Mais quel but personnel, autre que christiquement suicidaire, poursuivait donc Dantec quand il tentait de nous asperger d’essence et de lancer l’allumette à longueur de démonstration de la nocivité de nos bougres musulmans entassés dans une misère somme toute de plus en plus commune ? Endurait-il sa Passion, attirait-il à lui les avions pour que nous ayons le temps d’évacuer des lieux condamnés à une destruction imminente ?
« On lit mieux Dantec que lui-même n’écrit » me dit-on, un peu salaud. Oui, mais. Non. Il y a quelque chose de puissant, il n’est peut-être pas totalement au courant de ce qu’il produit, il en convient d’ailleurs, certes, mais, il y a toujours eu quelque chose, chez Dantec, de pénible, de tragique, un ersatz de superbe, une ébauche de foudroyant, et les pierres ne cessent de s’entrechoquer dans l’inadmissible, et l’incendie de s’éteindre sous la pluie battante. J’aime ce Dantec endurant, têtu, illisible, allez comprendre.

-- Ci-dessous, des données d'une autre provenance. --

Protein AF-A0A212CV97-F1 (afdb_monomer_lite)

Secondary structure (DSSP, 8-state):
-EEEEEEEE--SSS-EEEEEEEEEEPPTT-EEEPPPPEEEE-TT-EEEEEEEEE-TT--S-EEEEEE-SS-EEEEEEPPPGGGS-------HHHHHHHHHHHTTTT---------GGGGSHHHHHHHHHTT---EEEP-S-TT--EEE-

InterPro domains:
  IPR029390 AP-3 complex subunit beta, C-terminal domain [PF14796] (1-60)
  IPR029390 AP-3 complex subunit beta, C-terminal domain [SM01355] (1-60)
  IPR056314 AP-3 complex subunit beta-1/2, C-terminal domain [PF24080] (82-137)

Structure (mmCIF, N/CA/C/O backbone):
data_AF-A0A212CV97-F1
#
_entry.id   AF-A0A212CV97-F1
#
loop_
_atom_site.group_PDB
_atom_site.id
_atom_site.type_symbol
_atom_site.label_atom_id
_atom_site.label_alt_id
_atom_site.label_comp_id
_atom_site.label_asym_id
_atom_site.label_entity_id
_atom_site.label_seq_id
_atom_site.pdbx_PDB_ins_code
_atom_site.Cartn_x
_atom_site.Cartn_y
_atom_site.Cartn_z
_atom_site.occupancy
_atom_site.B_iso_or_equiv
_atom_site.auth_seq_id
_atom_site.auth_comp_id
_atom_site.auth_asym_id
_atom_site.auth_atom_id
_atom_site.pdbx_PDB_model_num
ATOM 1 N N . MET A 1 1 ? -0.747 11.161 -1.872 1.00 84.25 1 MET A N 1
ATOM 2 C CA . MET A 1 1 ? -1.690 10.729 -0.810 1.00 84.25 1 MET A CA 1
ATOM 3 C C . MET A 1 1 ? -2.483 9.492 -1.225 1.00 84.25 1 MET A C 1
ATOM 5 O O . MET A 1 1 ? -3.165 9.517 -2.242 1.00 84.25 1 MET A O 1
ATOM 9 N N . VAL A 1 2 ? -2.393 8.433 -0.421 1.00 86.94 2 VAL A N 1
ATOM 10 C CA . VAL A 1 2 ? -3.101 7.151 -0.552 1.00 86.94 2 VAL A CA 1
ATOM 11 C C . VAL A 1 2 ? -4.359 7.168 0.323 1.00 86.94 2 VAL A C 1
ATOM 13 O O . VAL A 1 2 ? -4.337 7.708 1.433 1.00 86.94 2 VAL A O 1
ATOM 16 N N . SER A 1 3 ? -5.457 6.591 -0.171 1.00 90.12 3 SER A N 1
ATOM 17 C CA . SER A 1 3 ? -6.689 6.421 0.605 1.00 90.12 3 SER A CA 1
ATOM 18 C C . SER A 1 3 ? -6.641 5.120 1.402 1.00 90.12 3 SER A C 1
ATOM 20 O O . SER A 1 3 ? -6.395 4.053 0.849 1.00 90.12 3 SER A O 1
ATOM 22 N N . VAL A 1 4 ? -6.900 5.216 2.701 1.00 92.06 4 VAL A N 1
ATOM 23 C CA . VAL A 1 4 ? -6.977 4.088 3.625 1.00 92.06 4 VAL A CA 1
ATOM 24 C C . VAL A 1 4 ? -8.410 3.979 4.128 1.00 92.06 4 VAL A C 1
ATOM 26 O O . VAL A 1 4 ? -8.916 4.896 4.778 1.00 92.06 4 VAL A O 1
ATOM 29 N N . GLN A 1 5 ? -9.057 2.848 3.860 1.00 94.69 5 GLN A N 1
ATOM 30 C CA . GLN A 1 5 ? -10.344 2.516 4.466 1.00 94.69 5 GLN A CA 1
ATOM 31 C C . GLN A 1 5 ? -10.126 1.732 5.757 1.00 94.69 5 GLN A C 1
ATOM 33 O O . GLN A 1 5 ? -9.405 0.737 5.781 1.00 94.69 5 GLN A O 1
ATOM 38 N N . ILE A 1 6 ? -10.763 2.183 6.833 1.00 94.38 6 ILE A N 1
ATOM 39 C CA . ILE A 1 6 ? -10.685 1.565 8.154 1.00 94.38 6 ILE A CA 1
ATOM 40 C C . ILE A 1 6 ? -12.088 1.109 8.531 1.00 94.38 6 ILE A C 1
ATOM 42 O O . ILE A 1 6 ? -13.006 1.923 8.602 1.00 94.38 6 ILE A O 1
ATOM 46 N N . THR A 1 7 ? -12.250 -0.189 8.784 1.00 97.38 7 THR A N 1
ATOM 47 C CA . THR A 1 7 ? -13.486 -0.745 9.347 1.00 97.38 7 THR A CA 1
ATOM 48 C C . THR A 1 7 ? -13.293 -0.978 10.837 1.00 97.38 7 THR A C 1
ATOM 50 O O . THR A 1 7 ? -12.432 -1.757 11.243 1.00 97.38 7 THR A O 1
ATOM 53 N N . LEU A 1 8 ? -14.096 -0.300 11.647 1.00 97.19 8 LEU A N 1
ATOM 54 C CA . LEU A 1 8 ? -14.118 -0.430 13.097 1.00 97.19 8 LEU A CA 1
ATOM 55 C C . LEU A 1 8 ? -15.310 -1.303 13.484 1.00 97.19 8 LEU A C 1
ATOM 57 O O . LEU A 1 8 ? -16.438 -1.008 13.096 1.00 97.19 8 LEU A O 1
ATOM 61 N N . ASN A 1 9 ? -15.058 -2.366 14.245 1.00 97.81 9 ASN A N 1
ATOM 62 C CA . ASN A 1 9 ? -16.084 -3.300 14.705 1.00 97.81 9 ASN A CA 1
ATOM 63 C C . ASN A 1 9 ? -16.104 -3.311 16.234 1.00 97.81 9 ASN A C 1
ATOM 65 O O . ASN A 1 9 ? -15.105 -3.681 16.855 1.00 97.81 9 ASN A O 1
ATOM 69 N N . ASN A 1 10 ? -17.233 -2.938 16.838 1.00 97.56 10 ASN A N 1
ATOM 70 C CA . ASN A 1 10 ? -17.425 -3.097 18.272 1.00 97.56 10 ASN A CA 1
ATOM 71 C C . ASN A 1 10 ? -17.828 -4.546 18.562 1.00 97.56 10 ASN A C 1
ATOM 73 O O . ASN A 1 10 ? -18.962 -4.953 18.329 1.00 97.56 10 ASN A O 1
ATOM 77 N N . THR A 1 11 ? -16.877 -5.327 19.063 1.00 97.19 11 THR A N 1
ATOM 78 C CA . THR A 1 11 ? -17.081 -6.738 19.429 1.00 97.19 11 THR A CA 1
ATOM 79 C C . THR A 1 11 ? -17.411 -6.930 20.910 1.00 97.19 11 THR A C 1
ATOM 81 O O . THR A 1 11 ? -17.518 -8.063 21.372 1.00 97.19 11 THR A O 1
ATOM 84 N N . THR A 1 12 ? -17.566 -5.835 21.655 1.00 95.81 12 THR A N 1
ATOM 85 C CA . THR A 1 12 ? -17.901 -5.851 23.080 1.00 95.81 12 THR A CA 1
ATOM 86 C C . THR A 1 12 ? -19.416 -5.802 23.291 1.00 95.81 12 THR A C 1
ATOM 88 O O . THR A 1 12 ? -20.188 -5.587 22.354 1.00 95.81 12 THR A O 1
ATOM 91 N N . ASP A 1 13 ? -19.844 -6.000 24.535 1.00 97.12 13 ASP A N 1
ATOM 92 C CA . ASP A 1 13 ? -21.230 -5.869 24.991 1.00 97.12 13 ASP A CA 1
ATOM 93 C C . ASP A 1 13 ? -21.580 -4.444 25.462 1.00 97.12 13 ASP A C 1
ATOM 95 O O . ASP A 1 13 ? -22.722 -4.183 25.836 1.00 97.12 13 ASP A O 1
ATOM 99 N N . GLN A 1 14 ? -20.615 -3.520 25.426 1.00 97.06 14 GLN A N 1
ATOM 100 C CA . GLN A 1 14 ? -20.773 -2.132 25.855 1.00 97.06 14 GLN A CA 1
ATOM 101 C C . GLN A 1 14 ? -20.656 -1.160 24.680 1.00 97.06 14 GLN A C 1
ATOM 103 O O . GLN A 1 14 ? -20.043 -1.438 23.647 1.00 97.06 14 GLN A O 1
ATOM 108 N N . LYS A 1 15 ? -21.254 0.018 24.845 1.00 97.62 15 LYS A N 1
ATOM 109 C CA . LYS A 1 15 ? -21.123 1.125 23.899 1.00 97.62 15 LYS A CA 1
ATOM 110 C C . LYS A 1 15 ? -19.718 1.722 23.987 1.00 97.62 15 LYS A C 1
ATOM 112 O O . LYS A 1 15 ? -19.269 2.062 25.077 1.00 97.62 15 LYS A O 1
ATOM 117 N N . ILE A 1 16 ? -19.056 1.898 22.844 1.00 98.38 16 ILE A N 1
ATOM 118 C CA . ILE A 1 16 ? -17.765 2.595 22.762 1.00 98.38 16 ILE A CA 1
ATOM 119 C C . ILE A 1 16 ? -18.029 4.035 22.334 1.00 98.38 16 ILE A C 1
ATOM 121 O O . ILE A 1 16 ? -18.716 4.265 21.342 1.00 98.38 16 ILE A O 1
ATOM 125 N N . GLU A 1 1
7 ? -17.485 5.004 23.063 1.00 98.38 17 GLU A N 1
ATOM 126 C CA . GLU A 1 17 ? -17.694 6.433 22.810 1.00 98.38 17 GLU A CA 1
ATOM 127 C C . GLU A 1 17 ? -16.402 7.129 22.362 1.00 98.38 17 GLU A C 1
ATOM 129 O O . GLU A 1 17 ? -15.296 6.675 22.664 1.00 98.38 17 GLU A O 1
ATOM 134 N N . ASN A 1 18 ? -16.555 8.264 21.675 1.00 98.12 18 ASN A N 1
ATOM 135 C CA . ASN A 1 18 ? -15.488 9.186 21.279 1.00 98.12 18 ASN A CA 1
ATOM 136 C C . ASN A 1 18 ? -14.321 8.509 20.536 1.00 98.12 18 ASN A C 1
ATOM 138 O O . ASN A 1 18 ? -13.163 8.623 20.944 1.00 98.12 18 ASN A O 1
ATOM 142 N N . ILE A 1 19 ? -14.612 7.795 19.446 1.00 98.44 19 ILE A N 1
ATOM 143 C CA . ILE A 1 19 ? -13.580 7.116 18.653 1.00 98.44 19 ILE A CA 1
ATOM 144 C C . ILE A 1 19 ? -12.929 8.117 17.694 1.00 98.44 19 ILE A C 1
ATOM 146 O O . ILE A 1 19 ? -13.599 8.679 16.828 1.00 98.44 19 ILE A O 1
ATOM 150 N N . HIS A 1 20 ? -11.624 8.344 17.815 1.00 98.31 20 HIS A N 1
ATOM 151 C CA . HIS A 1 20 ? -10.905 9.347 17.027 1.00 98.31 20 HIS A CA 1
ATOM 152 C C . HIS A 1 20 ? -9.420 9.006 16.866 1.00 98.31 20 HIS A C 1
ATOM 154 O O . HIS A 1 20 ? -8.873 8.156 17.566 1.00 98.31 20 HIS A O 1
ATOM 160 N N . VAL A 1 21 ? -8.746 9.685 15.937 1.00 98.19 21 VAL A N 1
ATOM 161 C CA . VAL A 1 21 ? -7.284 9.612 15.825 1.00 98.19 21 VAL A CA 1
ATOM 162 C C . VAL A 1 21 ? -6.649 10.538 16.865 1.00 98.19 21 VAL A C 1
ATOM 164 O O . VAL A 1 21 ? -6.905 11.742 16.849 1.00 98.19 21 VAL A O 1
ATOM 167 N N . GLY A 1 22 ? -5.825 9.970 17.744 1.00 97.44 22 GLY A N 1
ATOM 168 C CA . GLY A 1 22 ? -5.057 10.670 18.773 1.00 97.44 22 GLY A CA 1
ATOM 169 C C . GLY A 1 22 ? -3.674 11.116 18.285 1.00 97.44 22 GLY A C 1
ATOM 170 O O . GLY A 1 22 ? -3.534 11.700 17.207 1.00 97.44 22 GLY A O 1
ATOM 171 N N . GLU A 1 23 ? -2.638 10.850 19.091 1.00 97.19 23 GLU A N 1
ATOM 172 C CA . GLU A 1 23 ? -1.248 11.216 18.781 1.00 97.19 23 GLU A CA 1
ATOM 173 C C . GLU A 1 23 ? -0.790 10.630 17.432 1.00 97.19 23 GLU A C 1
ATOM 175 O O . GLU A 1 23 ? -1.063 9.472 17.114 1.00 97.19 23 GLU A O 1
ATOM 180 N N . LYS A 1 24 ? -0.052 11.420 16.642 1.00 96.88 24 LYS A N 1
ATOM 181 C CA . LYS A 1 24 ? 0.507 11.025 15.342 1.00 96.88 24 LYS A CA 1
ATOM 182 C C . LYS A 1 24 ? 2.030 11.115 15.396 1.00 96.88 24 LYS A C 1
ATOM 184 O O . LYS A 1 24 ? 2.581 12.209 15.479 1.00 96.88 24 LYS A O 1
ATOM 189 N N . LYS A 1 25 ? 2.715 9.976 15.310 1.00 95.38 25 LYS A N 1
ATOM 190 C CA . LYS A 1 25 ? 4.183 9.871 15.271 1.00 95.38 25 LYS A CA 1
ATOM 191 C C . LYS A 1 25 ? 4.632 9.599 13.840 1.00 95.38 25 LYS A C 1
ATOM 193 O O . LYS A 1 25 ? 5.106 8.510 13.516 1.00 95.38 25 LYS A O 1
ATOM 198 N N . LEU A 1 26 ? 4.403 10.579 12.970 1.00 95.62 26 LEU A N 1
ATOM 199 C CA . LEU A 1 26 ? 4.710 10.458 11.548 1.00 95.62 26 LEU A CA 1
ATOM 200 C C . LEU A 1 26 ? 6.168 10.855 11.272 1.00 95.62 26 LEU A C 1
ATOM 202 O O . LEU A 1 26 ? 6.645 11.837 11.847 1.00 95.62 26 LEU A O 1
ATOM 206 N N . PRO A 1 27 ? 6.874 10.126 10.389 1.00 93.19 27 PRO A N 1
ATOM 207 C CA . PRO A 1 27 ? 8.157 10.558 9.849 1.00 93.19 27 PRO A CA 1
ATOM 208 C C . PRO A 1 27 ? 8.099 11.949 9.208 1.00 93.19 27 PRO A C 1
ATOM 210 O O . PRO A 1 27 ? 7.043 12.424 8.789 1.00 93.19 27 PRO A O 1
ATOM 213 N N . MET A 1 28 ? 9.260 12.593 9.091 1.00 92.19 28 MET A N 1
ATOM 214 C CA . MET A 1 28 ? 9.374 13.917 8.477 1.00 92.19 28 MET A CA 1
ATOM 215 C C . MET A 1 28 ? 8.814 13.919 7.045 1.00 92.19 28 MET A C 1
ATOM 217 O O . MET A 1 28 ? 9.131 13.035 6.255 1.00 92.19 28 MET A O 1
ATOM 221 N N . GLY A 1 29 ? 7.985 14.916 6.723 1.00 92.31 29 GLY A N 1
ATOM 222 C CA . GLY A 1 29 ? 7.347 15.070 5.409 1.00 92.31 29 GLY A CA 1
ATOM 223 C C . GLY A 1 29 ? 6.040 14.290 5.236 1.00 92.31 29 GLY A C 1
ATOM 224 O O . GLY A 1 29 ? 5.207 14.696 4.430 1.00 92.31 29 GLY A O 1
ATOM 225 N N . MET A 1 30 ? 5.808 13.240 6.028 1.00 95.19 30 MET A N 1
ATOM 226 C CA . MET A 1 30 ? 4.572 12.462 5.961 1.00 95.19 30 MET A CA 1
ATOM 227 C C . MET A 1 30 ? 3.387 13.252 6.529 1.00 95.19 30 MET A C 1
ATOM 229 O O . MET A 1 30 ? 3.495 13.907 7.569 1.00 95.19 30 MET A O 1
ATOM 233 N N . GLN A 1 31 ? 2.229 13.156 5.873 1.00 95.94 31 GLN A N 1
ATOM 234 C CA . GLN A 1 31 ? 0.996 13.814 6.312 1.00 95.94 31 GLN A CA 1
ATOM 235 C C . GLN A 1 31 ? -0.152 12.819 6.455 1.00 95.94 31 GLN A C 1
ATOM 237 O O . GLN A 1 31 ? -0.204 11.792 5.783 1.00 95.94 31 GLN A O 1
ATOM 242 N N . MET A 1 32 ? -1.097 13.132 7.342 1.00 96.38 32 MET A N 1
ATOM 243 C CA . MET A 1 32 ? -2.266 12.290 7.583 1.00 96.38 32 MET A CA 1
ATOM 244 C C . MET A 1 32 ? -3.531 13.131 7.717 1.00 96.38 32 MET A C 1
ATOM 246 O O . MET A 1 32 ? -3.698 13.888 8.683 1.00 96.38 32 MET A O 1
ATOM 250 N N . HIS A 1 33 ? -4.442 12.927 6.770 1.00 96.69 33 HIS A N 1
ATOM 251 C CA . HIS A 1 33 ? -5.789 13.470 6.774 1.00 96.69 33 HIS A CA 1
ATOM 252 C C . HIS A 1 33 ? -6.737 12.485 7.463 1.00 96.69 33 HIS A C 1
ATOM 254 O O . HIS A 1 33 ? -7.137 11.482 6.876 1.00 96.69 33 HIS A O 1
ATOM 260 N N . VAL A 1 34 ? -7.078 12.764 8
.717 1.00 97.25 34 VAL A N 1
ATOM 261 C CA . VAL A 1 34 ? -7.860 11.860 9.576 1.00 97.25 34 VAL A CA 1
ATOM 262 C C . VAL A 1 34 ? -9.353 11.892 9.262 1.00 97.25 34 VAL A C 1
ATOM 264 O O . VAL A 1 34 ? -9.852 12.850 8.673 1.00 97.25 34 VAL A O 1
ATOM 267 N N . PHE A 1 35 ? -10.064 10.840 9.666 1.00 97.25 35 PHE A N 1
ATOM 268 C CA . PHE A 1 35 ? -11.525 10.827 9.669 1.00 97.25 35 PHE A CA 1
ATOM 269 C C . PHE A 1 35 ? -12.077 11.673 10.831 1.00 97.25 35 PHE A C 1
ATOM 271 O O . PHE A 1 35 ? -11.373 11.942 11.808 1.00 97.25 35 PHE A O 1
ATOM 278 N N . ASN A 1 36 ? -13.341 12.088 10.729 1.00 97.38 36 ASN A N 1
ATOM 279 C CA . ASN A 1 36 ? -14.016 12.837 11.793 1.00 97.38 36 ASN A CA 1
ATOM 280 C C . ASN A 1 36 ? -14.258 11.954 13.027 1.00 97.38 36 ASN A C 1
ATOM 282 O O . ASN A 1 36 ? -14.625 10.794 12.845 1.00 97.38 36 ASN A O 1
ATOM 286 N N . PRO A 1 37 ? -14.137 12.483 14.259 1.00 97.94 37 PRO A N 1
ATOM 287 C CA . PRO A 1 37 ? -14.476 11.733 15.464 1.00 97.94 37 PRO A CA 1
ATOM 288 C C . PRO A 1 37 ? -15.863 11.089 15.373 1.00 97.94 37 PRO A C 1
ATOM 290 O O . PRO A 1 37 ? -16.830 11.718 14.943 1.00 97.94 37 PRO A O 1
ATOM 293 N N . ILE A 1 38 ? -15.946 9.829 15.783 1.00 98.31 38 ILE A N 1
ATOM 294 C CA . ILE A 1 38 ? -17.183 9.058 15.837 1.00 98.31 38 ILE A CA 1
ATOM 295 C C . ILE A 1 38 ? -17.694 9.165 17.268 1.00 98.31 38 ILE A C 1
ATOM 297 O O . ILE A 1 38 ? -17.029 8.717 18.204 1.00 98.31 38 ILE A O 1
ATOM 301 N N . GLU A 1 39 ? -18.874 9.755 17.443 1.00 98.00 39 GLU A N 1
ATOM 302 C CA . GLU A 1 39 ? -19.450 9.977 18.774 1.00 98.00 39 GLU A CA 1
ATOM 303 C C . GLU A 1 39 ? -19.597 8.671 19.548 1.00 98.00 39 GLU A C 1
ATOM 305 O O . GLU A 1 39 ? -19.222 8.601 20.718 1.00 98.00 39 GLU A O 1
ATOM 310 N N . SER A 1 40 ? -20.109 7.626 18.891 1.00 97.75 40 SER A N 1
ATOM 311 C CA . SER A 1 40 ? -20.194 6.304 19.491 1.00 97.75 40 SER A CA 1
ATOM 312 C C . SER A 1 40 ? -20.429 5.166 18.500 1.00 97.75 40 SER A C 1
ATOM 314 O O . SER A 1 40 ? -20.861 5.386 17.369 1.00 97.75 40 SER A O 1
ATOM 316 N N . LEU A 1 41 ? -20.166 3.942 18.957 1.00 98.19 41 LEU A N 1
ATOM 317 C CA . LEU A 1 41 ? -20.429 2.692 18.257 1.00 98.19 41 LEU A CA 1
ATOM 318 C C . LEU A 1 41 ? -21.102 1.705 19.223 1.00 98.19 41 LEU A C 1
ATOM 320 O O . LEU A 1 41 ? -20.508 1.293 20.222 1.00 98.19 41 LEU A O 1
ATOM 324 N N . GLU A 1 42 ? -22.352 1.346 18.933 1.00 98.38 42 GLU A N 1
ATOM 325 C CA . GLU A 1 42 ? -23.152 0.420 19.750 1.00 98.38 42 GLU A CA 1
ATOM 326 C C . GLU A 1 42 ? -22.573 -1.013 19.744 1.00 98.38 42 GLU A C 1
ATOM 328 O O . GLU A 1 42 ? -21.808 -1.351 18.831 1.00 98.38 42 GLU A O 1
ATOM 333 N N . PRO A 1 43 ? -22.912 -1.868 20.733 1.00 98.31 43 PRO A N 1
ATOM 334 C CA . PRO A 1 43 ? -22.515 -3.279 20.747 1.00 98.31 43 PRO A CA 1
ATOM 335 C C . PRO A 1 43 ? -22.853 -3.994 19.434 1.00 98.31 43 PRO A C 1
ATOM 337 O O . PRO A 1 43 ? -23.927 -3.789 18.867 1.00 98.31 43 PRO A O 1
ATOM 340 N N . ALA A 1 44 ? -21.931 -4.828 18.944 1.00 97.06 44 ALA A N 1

Trois ans après parution, d’ailleurs, quoi ? Ce désespérant rien, qui n’en finit de grandir, de pourrir lentement, oh non, pas de bombes par chez nous, mon cher, « We are not afraid » comme ils disent outre-manche hein, ben tiens, seulement ce long pourrissement, qui se traduit par de plus en plus d’exils et de conversions de complaisance. Partout. Et le retour d’une peur lancinante, moins aiguë, celle qui nous inquiète de nous trouver trop loin de la dernière catastrophe, qui devra donc, et de façon imminente venir à nouveau frapper qui, quand… et en ce qui me concerne, cette mélancolie poignante du front, cette admiration de l’armée israélienne qui voit la femme ne pas abandonner le sale boulot à son homme exclusivement en attendant, grosse et aigrie, de repeupler une terre sale de futurs cadavres. L’impression que la guerre même nous échappe, qu’aucun bubon jamais ne se vide. Frustration. Epuisement des réserves, des forces.
Ils traverseront une terre de zombies qui ne relèveront même plus les yeux de leurs « réseaux sociaux », ils frapperont une fois. Il ne restera rien. Les meilleurs seront saufs, car déjà partis.
Je suis embourbée dans le marais des pensées fuligineuses d’un converti catastrophiste, et le pire, c’est qu’au bord même de l’asphyxie, je continue. Je dois savoir. Je n’ai pas le choix. « Pardonnez-leur, hein, ils ne savent plus ce qu’ils font, de toute façon.